» Problem details:
For this listing, the lines between the one holding "ATOM 149 O O" and the one holding "ATOM 175 C C", inclusive, must be set down exactly.
---+---
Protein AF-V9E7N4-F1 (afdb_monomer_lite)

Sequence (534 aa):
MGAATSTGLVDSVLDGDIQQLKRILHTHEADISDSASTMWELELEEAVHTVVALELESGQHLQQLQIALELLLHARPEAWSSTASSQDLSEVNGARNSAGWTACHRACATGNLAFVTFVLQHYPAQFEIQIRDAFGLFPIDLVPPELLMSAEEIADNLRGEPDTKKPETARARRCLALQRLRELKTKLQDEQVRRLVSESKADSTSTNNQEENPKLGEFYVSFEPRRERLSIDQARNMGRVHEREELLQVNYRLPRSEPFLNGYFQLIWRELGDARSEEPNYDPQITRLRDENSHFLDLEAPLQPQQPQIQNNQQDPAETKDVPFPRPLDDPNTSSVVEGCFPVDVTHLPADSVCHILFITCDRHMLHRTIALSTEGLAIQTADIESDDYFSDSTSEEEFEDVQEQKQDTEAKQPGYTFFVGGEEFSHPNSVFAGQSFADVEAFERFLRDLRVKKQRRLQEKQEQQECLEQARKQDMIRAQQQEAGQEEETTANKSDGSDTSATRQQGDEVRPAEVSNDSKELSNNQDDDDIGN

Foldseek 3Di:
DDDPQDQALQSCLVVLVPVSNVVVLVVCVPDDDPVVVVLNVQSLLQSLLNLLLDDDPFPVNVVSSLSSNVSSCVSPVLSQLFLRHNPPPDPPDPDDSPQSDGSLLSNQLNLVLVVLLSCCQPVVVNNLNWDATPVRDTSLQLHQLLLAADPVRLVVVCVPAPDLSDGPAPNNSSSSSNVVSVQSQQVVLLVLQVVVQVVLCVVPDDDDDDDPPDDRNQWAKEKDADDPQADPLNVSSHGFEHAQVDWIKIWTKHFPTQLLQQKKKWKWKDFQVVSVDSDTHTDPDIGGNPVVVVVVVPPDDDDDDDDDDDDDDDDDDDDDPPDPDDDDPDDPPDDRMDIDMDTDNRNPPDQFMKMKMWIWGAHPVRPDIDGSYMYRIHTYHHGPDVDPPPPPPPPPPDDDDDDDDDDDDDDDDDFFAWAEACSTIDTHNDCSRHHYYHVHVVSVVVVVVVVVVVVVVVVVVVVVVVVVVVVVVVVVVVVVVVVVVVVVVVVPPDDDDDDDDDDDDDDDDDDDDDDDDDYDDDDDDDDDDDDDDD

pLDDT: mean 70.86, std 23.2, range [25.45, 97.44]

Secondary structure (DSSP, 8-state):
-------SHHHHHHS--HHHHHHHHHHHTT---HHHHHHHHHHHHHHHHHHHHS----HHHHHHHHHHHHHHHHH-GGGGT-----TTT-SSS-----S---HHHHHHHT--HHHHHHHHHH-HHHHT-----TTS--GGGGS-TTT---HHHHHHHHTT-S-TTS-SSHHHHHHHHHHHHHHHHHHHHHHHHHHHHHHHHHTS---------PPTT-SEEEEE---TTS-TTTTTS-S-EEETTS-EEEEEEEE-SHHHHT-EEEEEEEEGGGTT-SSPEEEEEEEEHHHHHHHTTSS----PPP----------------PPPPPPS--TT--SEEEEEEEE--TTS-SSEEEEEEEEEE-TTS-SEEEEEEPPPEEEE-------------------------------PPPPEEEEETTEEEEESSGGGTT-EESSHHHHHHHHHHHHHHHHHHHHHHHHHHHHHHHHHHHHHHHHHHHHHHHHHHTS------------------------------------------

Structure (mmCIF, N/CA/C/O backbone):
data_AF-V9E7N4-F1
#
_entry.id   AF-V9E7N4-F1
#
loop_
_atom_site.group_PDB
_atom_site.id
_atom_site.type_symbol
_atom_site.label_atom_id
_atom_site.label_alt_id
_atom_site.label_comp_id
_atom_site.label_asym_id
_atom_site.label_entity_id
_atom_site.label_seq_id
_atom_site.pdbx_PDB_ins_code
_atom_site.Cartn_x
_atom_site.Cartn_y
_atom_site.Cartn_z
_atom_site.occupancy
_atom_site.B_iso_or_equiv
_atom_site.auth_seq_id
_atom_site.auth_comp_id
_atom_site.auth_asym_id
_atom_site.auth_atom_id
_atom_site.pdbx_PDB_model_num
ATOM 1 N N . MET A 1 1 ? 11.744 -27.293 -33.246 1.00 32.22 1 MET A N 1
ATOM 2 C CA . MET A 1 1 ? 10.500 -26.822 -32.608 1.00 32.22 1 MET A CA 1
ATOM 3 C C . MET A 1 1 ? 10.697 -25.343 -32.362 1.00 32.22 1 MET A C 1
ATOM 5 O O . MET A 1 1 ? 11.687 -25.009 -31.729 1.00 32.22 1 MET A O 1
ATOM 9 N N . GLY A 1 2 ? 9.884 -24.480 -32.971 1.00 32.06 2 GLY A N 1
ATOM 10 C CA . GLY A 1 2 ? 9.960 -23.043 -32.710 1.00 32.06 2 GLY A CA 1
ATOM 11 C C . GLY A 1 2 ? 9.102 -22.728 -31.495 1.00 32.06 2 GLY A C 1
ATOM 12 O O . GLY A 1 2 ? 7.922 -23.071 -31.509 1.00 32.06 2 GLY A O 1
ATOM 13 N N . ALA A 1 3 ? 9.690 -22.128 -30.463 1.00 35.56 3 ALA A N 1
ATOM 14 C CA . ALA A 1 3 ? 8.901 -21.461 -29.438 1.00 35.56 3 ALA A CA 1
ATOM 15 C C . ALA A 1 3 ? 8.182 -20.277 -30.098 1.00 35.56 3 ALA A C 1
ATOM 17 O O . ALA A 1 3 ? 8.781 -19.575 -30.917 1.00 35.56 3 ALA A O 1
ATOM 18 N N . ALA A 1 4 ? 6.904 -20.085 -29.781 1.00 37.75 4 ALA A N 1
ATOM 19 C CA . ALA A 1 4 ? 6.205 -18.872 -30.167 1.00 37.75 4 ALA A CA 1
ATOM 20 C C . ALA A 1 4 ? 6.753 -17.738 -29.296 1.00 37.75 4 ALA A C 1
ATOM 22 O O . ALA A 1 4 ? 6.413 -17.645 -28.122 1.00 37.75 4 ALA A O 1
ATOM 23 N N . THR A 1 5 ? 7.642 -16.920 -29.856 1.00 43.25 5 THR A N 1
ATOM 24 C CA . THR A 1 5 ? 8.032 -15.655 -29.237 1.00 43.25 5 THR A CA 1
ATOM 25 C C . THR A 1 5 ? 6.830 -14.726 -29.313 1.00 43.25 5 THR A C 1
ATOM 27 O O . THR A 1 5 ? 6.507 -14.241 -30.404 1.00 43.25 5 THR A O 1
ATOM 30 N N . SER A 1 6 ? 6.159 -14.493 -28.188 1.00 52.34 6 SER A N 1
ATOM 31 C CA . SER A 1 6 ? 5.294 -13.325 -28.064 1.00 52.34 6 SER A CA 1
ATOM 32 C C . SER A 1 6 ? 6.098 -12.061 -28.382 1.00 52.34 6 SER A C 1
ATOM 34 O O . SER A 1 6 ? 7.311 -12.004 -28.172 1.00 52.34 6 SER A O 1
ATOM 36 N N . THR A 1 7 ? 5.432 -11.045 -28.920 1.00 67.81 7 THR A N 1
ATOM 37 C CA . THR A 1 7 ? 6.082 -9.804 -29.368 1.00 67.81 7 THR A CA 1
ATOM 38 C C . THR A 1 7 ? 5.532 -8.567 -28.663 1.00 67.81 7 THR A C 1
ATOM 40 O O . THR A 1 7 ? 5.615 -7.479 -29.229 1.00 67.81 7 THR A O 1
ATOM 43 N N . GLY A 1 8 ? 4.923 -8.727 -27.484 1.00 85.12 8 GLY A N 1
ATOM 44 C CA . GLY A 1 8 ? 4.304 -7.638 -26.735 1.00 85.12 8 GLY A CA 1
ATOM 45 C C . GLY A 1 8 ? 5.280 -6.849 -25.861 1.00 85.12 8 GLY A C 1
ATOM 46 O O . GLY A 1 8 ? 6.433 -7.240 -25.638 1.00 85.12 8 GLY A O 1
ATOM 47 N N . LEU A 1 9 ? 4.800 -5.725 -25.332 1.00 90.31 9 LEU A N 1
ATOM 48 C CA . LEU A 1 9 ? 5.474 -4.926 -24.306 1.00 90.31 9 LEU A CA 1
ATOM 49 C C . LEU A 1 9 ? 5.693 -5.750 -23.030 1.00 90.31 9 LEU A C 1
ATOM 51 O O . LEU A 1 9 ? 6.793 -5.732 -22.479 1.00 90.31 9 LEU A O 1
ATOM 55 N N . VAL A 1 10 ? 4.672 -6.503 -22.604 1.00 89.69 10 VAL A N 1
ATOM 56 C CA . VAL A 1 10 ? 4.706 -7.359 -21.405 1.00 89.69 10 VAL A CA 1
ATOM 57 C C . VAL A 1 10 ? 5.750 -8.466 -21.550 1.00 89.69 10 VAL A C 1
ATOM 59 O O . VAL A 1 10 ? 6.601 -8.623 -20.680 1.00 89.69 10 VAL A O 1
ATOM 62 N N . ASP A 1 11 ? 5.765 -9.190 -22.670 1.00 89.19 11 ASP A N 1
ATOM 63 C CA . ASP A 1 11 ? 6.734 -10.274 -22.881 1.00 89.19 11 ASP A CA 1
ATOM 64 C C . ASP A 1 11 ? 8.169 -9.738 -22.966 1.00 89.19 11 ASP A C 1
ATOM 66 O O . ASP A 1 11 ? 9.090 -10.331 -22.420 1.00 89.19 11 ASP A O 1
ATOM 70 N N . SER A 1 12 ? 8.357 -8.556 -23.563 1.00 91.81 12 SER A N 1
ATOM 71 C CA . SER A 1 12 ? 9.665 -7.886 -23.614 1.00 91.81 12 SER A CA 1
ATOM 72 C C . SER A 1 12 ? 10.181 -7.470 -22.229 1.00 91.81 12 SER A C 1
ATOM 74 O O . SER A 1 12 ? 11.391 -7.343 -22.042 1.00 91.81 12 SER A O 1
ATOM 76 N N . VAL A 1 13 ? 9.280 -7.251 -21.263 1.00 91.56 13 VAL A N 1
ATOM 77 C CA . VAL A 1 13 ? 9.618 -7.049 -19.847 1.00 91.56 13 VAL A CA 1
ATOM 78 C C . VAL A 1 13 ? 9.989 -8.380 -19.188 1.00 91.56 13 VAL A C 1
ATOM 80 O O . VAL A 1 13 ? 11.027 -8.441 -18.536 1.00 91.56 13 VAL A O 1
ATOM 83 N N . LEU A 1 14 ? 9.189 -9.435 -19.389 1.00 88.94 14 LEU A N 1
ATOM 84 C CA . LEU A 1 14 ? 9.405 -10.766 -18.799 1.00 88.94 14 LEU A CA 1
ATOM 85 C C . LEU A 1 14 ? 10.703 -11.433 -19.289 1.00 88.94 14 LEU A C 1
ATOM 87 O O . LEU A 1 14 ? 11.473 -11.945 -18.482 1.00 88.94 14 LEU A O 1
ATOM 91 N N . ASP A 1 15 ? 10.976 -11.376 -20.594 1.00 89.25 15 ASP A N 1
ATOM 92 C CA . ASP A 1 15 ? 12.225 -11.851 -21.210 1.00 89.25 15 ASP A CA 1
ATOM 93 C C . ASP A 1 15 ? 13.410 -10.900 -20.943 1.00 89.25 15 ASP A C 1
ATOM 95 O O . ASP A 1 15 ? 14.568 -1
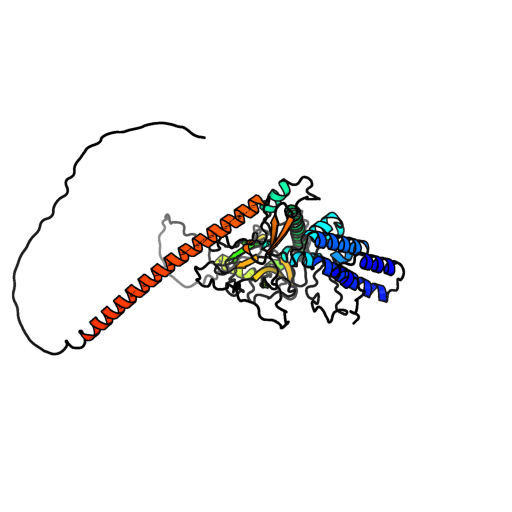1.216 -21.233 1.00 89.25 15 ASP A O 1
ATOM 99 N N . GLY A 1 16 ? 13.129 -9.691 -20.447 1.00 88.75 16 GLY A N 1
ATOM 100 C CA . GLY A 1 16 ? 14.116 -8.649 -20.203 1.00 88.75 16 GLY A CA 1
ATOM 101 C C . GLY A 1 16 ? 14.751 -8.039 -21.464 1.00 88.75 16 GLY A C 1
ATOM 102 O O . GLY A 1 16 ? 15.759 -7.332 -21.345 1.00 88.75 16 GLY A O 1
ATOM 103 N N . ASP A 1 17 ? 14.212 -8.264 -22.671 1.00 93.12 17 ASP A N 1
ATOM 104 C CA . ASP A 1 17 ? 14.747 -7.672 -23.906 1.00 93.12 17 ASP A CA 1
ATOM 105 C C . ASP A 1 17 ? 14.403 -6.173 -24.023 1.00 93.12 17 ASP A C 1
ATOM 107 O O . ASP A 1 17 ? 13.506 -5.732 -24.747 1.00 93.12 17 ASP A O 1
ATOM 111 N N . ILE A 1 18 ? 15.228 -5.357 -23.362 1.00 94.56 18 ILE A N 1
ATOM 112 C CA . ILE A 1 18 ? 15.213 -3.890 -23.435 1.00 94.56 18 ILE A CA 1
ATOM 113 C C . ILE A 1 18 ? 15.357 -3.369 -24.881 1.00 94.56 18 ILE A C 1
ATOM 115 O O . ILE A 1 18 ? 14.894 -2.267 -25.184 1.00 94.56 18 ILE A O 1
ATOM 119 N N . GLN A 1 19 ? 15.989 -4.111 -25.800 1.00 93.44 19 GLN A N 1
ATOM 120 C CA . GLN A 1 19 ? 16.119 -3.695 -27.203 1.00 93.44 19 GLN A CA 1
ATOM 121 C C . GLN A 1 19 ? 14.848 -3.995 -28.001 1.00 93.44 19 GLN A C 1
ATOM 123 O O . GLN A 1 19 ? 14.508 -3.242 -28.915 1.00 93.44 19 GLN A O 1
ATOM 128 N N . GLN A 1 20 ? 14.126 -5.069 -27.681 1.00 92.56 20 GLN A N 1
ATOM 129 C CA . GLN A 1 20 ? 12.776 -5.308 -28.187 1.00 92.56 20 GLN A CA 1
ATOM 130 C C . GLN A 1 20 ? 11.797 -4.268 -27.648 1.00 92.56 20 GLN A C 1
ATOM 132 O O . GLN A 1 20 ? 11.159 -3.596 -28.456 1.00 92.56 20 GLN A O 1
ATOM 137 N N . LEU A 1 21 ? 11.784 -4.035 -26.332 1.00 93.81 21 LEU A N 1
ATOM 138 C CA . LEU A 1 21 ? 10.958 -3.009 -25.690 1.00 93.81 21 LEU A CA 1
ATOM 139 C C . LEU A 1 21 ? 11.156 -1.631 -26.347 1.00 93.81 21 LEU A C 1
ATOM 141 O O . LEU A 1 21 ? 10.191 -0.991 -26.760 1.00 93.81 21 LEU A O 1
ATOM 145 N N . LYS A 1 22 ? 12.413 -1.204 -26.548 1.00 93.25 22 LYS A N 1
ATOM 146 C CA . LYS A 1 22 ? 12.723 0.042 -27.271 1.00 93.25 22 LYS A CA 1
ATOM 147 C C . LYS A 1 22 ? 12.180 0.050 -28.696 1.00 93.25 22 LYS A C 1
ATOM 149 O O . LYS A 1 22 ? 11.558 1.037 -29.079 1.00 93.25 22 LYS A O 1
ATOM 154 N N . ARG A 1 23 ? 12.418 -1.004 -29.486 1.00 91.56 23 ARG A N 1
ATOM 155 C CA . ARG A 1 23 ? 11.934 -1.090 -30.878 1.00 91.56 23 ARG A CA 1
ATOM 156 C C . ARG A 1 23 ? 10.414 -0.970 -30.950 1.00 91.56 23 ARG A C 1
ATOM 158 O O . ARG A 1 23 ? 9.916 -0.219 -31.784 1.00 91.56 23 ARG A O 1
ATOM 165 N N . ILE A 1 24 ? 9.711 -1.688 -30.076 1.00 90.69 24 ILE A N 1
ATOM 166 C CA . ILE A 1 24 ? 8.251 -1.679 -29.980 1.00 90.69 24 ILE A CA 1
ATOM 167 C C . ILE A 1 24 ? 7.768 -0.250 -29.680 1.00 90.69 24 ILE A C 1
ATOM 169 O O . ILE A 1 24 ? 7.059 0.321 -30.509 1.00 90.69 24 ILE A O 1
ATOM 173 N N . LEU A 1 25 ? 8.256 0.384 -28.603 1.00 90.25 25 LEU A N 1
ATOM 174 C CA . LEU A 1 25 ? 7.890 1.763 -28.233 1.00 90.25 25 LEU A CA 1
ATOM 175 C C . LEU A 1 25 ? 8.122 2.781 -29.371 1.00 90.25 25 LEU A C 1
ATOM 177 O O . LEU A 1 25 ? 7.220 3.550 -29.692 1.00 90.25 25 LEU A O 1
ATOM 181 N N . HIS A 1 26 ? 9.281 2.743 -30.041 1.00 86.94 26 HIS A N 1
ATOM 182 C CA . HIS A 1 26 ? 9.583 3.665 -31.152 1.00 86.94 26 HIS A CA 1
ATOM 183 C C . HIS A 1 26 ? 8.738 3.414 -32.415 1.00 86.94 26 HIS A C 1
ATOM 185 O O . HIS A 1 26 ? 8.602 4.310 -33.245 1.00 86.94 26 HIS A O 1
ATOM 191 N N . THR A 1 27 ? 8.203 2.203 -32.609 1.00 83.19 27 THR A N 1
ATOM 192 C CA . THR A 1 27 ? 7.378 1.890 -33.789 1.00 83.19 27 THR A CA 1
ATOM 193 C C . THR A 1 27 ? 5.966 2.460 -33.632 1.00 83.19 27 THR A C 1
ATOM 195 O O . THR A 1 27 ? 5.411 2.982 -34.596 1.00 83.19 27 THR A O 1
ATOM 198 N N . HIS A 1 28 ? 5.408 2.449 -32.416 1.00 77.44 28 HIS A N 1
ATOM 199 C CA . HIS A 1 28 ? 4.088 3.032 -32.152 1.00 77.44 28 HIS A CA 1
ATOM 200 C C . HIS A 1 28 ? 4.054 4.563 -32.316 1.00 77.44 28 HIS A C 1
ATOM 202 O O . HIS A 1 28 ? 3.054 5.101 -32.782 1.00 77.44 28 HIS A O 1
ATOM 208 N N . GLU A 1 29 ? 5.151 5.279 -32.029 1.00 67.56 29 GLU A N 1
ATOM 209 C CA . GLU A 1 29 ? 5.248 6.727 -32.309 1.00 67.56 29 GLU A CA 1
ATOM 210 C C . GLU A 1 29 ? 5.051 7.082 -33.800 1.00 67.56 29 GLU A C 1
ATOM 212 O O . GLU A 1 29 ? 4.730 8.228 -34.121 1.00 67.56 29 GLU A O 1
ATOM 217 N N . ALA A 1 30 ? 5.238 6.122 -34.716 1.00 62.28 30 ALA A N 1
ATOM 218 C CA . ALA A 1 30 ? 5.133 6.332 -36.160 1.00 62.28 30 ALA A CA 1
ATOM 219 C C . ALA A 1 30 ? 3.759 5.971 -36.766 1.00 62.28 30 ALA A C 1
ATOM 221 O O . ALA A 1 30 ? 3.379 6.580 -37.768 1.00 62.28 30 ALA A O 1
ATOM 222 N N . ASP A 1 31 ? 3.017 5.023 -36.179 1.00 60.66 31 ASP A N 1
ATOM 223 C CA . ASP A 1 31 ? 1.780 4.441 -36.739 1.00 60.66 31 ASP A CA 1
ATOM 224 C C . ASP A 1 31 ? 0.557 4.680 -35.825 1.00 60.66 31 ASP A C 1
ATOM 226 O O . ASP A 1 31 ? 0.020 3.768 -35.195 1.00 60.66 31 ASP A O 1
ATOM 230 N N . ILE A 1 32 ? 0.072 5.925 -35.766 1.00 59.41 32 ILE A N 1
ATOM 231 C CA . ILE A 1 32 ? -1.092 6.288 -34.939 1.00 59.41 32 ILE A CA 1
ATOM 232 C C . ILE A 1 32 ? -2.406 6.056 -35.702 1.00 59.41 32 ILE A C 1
---+---
» Answer to this problem:
ATOM 149 O O . LYS A 1 22 ? 11.558 1.037 -29.079 1.00 93.25 22 LYS A O 1
ATOM 154 N N . ARG A 1 23 ? 12.418 -1.004 -29.486 1.00 91.56 23 ARG A N 1
ATOM 155 C CA . ARG A 1 23 ? 11.934 -1.090 -30.878 1.00 91.56 23 ARG A CA 1
ATOM 156 C C . ARG A 1 23 ? 10.414 -0.970 -30.950 1.00 91.56 23 ARG A C 1
ATOM 158 O O . ARG A 1 23 ? 9.916 -0.219 -31.784 1.00 91.56 23 ARG A O 1
ATOM 165 N N . ILE A 1 24 ? 9.711 -1.688 -30.076 1.00 90.69 24 ILE A N 1
ATOM 166 C CA . ILE A 1 24 ? 8.251 -1.679 -29.980 1.00 90.69 24 ILE A CA 1
ATOM 167 C C . ILE A 1 24 ? 7.768 -0.250 -29.680 1.00 90.69 24 ILE A C 1
ATOM 169 O O . ILE A 1 24 ? 7.059 0.321 -30.509 1.00 90.69 24 ILE A O 1
ATOM 173 N N . LEU A 1 25 ? 8.256 0.384 -28.603 1.00 90.25 25 LEU A N 1
ATOM 174 C CA . LEU A 1 25 ? 7.890 1.763 -28.233 1.00 90.25 25 LEU A CA 1
ATOM 175 C C . LEU A 1 25 ? 8.122 2.781 -29.371 1.00 90.25 25 LEU A C 1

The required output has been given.